Gazans brace for a bitter confrontation with Israel
GAZA CITY -- Ahlam Masharawi, a mother of two, knew the Israeli shelling was close to her home by the way it rattled the thin corrugated metal ceiling.
She grabbed her 4-year-old son and bolted toward the front part of house, where a cement roof offered better protection.
A split second behind were her brother-in-law and sister-in-law, bringing Masharawi’s 11-month-old son, Omar, a cheerful baby who was just learning his first words.
Before the three could escape, a projectile tore through the roof and ignited a fireball in the room. Masharawi watched her badly burned brother-in-law stagger into the courtyard. But he was alone. Omar and her pregnant sister-in-law died in the flames.
Images of Omar’s lifeless body in his father’s arms quickly became the latest symbol of bloodshed in another unfolding military clash between Israel and Hamas.
Hours after burying her son Thursday, a stunned young mother still seemed unable to accept it.
“He was just a few steps behind,’’ she said softly. “He was right behind me.”
As the conflict entered its second day, such stories seemed to only heighten the anger in Gaza, where public support for the confrontation appears high so far.
“Hamas should keep on resisting and fighting,’’ said Mohamed Zyara, a Gaza City pet shop owner. “It’s the only way we can get our dignity back.”
Hamas leaders said they had no intention of backing down, even as Israel announced it was dispatching troops for a possible ground invasion.
“Israel started this war, but they won’t decide when it ends,’’ said Hamas spokesman Fawzi Barhoum, one of the few Hamas leaders who dared to emerge from hiding Thursday due to concerns that Israel might target them.

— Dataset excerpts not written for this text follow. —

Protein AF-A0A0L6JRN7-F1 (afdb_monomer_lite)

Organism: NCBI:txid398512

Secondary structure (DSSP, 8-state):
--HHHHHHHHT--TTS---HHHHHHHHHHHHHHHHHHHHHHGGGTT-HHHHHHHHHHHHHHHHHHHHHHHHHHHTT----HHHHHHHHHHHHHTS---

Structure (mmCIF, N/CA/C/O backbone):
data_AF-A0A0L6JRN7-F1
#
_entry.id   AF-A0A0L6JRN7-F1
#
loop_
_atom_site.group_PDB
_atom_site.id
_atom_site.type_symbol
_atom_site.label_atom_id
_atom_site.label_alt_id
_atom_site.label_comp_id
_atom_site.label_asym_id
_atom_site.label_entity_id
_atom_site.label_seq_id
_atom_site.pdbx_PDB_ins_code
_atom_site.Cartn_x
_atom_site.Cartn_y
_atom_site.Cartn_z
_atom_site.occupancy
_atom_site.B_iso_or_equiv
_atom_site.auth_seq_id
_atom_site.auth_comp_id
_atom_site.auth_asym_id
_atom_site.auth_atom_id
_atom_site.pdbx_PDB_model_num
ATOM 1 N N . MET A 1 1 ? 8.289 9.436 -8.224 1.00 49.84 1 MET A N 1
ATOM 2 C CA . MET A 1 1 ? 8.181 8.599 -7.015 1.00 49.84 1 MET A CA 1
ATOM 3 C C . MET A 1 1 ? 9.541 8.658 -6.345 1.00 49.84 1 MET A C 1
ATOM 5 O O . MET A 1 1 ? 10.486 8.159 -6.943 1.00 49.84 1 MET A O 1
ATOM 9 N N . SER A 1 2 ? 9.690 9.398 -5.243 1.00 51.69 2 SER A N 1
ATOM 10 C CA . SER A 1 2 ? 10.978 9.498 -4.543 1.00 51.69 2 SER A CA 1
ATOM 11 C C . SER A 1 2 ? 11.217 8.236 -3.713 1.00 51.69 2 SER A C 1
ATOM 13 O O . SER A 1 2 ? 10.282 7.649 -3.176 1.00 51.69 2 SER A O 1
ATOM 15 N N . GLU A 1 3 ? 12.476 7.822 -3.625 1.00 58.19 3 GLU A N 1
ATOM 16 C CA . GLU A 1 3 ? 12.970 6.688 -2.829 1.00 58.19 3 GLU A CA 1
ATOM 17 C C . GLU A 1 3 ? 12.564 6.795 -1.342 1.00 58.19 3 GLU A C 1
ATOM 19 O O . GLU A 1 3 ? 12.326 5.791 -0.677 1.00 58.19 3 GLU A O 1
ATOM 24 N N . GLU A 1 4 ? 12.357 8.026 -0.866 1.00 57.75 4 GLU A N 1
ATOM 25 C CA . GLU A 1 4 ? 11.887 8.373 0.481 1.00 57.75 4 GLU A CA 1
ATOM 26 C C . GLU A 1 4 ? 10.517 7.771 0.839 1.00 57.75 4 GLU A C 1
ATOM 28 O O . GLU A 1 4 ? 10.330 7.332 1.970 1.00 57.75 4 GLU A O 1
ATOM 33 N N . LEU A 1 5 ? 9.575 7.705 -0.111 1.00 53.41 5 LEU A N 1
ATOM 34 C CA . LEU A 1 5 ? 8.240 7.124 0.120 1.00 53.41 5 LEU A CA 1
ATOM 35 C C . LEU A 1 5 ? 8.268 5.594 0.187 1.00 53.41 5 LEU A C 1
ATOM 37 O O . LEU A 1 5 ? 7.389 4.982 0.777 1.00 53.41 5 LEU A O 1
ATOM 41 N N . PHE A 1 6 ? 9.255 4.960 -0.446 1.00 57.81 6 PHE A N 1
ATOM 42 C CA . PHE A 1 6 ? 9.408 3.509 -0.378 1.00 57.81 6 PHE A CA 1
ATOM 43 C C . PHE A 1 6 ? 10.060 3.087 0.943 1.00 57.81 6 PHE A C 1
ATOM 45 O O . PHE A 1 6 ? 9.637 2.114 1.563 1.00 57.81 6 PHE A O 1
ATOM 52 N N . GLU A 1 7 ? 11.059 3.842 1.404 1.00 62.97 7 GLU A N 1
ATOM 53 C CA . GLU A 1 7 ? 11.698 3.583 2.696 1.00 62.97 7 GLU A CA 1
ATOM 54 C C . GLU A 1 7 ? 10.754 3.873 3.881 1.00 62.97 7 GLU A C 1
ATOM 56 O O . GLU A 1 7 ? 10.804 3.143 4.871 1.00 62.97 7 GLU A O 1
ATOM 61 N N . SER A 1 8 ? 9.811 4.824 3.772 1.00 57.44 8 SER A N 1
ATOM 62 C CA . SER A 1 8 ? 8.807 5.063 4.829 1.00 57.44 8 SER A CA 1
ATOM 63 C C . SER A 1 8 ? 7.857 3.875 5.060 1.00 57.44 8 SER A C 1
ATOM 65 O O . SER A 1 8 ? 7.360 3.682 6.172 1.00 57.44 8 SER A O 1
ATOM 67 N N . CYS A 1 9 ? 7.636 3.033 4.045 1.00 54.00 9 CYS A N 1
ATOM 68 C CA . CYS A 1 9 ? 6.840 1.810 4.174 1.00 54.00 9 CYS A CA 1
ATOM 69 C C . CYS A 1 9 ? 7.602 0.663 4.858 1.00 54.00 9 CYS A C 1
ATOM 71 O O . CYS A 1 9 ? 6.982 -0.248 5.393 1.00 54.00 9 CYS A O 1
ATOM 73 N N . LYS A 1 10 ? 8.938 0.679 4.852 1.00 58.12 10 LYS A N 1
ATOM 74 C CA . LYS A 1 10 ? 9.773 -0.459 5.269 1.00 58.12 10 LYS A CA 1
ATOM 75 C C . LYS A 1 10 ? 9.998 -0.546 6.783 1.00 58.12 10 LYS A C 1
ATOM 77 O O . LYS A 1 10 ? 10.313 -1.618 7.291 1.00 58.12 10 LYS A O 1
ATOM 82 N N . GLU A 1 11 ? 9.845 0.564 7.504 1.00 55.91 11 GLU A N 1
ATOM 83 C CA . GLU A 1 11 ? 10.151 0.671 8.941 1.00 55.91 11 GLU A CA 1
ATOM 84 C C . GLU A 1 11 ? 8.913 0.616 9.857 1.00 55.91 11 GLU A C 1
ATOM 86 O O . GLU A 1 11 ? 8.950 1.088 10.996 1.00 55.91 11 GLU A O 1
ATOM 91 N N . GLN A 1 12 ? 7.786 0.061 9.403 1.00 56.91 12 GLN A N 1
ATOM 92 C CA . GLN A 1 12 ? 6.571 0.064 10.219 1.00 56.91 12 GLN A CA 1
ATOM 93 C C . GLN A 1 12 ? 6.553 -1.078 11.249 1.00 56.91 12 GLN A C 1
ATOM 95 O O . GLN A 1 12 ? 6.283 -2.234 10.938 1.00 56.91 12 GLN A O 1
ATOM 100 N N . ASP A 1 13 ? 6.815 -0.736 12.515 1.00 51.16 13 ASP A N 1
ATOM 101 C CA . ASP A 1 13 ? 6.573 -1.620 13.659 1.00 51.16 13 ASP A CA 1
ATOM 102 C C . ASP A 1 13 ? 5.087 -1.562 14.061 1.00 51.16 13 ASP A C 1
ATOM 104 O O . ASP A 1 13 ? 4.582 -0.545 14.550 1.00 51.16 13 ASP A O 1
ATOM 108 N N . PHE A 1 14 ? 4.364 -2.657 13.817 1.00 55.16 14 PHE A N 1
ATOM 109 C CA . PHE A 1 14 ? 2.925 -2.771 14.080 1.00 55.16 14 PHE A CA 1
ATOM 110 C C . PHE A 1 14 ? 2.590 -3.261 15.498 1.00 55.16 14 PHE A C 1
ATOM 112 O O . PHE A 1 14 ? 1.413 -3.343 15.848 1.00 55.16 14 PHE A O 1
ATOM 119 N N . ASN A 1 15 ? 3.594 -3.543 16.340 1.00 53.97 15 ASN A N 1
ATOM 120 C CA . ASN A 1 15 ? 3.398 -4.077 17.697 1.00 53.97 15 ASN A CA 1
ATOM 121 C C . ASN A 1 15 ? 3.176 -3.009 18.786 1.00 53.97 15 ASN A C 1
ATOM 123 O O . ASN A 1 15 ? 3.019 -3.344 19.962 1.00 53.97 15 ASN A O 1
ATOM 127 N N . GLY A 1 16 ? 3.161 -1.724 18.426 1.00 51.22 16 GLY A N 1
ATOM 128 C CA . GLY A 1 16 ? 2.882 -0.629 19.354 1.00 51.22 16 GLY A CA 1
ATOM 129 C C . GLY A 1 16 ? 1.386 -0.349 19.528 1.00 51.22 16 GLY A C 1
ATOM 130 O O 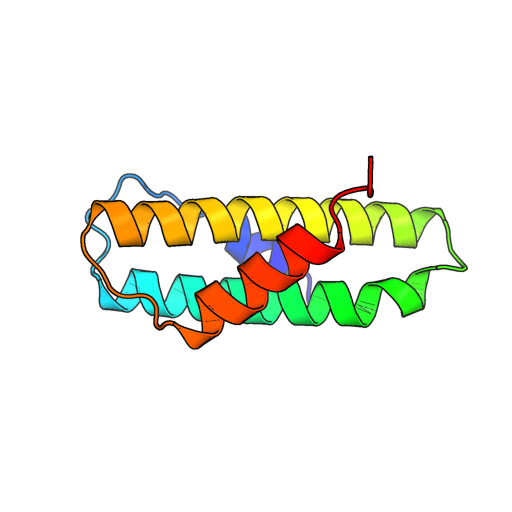. GLY A 1 16 ? 0.573 -0.594 18.634 1.00 51.22 16 GLY A O 1
ATOM 131 N N . THR A 1 17 ? 1.017 0.251 20.662 1.00 53.00 17 THR A N 1
ATOM 132 C CA . THR A 1 17 ? -0.294 0.884 20.888 1.00 53.00 17 THR A CA 1
ATOM 133 C C . THR A 1 17 ? -0.440 2.108 19.971 1.00 53.00 17 THR A C 1
ATOM 135 O O . THR A 1 17 ?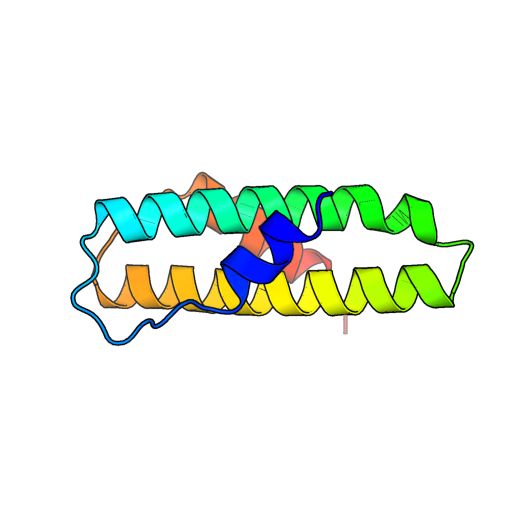 -0.366 3.248 20.412 1.00 53.00 17 THR A O 1
ATOM 138 N N . VAL A 1 18 ? -0.553 1.881 18.662 1.00 62.62 18 VAL A N 1
ATOM 139 C CA . VAL A 1 18 ? -0.755 2.928 17.655 1.00 62.62 18 VAL A CA 1
ATOM 140 C C . VAL A 1 18 ? -2.180 3.449 17.807 1.00 62.62 18 VAL A C 1
ATOM 142 O O . VAL A 1 18 ? -3.123 2.652 17.737 1.00 62.62 18 VAL A O 1
ATOM 145 N N . GLU A 1 19 ? -2.317 4.758 18.038 1.00 74.69 19 GLU A N 1
ATOM 146 C CA . GLU A 1 19 ? -3.607 5.450 18.099 1.00 74.69 19 GLU A CA 1
ATOM 147 C C . GLU A 1 19 ? -4.399 5.260 16.800 1.00 74.69 19 GLU A C 1
ATOM 149 O O . GLU A 1 19 ? -3.828 5.187 15.711 1.00 74.69 19 GLU A O 1
ATOM 154 N N . SER A 1 20 ? -5.726 5.190 16.909 1.00 76.88 20 SER A N 1
ATOM 155 C CA . SER A 1 20 ? -6.598 4.869 15.776 1.00 76.88 20 SER A CA 1
ATOM 156 C C . SER A 1 20 ? -6.474 5.848 14.607 1.00 76.88 20 SER A C 1
ATOM 158 O O . SER A 1 20 ? -6.499 5.418 13.459 1.00 76.88 20 SER A O 1
ATOM 160 N N . SER A 1 21 ? -6.292 7.141 14.888 1.00 79.31 21 SER A N 1
ATOM 161 C CA . SER A 1 21 ? -6.066 8.182 13.874 1.00 79.31 21 SER A CA 1
ATOM 162 C C . SER A 1 21 ? -4.781 7.940 13.084 1.00 79.31 21 SER A C 1
ATOM 164 O O . SER A 1 21 ? -4.800 7.959 11.861 1.00 79.31 21 SER A O 1
ATOM 166 N N . VAL A 1 22 ? -3.689 7.609 13.776 1.00 83.50 22 VAL A N 1
ATOM 167 C CA . VAL A 1 22 ? -2.388 7.327 13.153 1.00 83.50 22 VAL A CA 1
ATOM 168 C C . VAL A 1 22 ? -2.468 6.107 12.237 1.00 83.50 22 VAL A C 1
ATOM 170 O O . VAL A 1 22 ? -1.792 6.052 11.214 1.00 83.50 22 VAL A O 1
ATOM 173 N N . LEU A 1 23 ? -3.283 5.110 12.592 1.00 84.06 23 LEU A N 1
ATOM 174 C CA . LEU A 1 23 ? -3.472 3.934 11.748 1.00 84.06 23 LEU A CA 1
ATOM 175 C C . LEU A 1 23 ? -4.270 4.253 10.476 1.00 84.06 23 LEU A C 1
ATOM 177 O O . LEU A 1 23 ? -3.918 3.746 9.415 1.00 84.06 23 LEU A O 1
ATOM 181 N N . ILE A 1 24 ? -5.294 5.106 10.570 1.00 86.69 24 ILE A N 1
ATOM 182 C CA . ILE A 1 24 ? -6.059 5.575 9.405 1.00 86.69 24 ILE A CA 1
ATOM 183 C C . ILE A 1 24 ? -5.153 6.380 8.469 1.00 86.69 24 ILE A C 1
ATOM 185 O O . ILE A 1 24 ? -5.083 6.061 7.285 1.00 86.69 24 ILE A O 1
ATOM 189 N N . ASP A 1 25 ? -4.391 7.338 9.002 1.00 87.06 25 ASP A N 1
ATOM 190 C CA . ASP A 1 25 ? -3.470 8.161 8.207 1.00 87.06 25 ASP A CA 1
ATOM 191 C C . ASP A 1 25 ? -2.459 7.289 7.441 1.00 87.06 25 ASP A C 1
ATOM 193 O O . ASP A 1 25 ? -2.207 7.499 6.253 1.00 87.06 25 ASP A O 1
ATOM 197 N N . LYS A 1 26 ? -1.928 6.249 8.099 1.00 86.94 26 LYS A N 1
ATOM 198 C CA . LYS A 1 26 ? -1.022 5.273 7.475 1.00 86.94 26 LYS A CA 1
ATOM 199 C C . LYS A 1 26 ? -1.687 4.470 6.364 1.00 86.94 26 LYS A C 1
ATOM 201 O O . LYS A 1 26 ? -1.047 4.214 5.347 1.00 86.94 26 LYS A O 1
ATOM 206 N N . ILE A 1 27 ? -2.939 4.055 6.553 1.00 89.38 27 ILE A N 1
ATOM 207 C CA . ILE A 1 27 ? -3.695 3.337 5.522 1.00 89.38 27 ILE A CA 1
ATOM 208 C C . ILE A 1 27 ? -3.921 4.239 4.309 1.00 89.38 27 ILE A C 1
ATOM 210 O O . ILE A 1 27 ? -3.678 3.812 3.183 1.00 89.38 27 ILE A O 1
ATOM 214 N N . GLU A 1 28 ? -4.334 5.488 4.526 1.00 89.12 28 GLU A N 1
ATOM 215 C CA . GLU A 1 28 ? -4.540 6.444 3.439 1.00 89.12 28 GLU A CA 1
ATOM 216 C C . GLU A 1 28 ? -3.252 6.726 2.661 1.00 89.12 28 GLU A C 1
ATOM 218 O O . GLU A 1 28 ? -3.271 6.807 1.431 1.00 89.12 28 GLU A O 1
ATOM 223 N N . GLU A 1 29 ? -2.129 6.898 3.359 1.00 89.12 29 GLU A N 1
ATOM 224 C CA . GLU A 1 29 ? -0.832 7.119 2.724 1.00 89.12 29 GLU A CA 1
ATOM 225 C C . GLU A 1 29 ? -0.390 5.888 1.924 1.00 89.12 29 GLU A C 1
ATOM 227 O O . GLU A 1 29 ? -0.045 6.014 0.748 1.00 89.12 29 GLU A O 1
ATOM 232 N N . ALA A 1 30 ? -0.477 4.693 2.515 1.00 88.00 30 ALA A N 1
ATOM 233 C CA . ALA A 1 30 ? -0.133 3.446 1.840 1.00 88.00 30 ALA A CA 1
ATOM 234 C C . ALA A 1 30 ? -1.001 3.210 0.592 1.00 88.00 30 ALA A C 1
ATOM 236 O O . ALA A 1 30 ? -0.473 2.829 -0.454 1.00 88.00 30 ALA A O 1
ATOM 237 N N . TYR A 1 31 ? -2.304 3.505 0.663 1.00 89.88 31 TYR A N 1
ATOM 238 C CA . TYR A 1 31 ? -3.212 3.408 -0.481 1.00 89.88 31 TYR A CA 1
ATOM 239 C C . TYR A 1 31 ? -2.834 4.381 -1.607 1.00 89.88 31 TYR A C 1
ATOM 241 O O . TYR A 1 31 ? -2.727 3.968 -2.760 1.00 89.88 31 TYR A O 1
ATOM 249 N N . LYS A 1 32 ? -2.525 5.647 -1.290 1.00 89.31 32 LYS A N 1
ATOM 250 C CA . LYS A 1 32 ? -2.071 6.636 -2.291 1.00 89.31 32 LYS A CA 1
ATOM 251 C C . LYS A 1 32 ? -0.791 6.193 -3.002 1.00 89.31 32 LYS A C 1
ATOM 253 O O . LYS A 1 32 ? -0.633 6.410 -4.205 1.00 89.31 32 LYS A O 1
ATOM 258 N N . VAL A 1 33 ? 0.146 5.590 -2.268 1.00 87.38 33 VAL A N 1
ATOM 259 C CA . VAL A 1 33 ? 1.398 5.088 -2.852 1.00 87.38 33 VAL A CA 1
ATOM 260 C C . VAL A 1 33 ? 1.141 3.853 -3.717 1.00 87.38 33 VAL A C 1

“We are in a real war and it will reshape the Palestinian-Israel conflict,’’ he said.
Israeli airstrikes killed another seven people Thursday, including four militants and three civilians, Palestinian officials said. That brought the death toll over two days to 15 with more than 125 wounded.
On the streets of Gaza City, the mood was tense, but there was no sense of panic. Many shops remained open. Children played soccer.
At the same time, most expected the situation to worsen in the coming days. Grocery stores reported that customers were stockpiling bread and supplies. On the road were trucks carrying mattresses and belongings of families opting to move out of neighborhoods they fear could draw Israeli fire.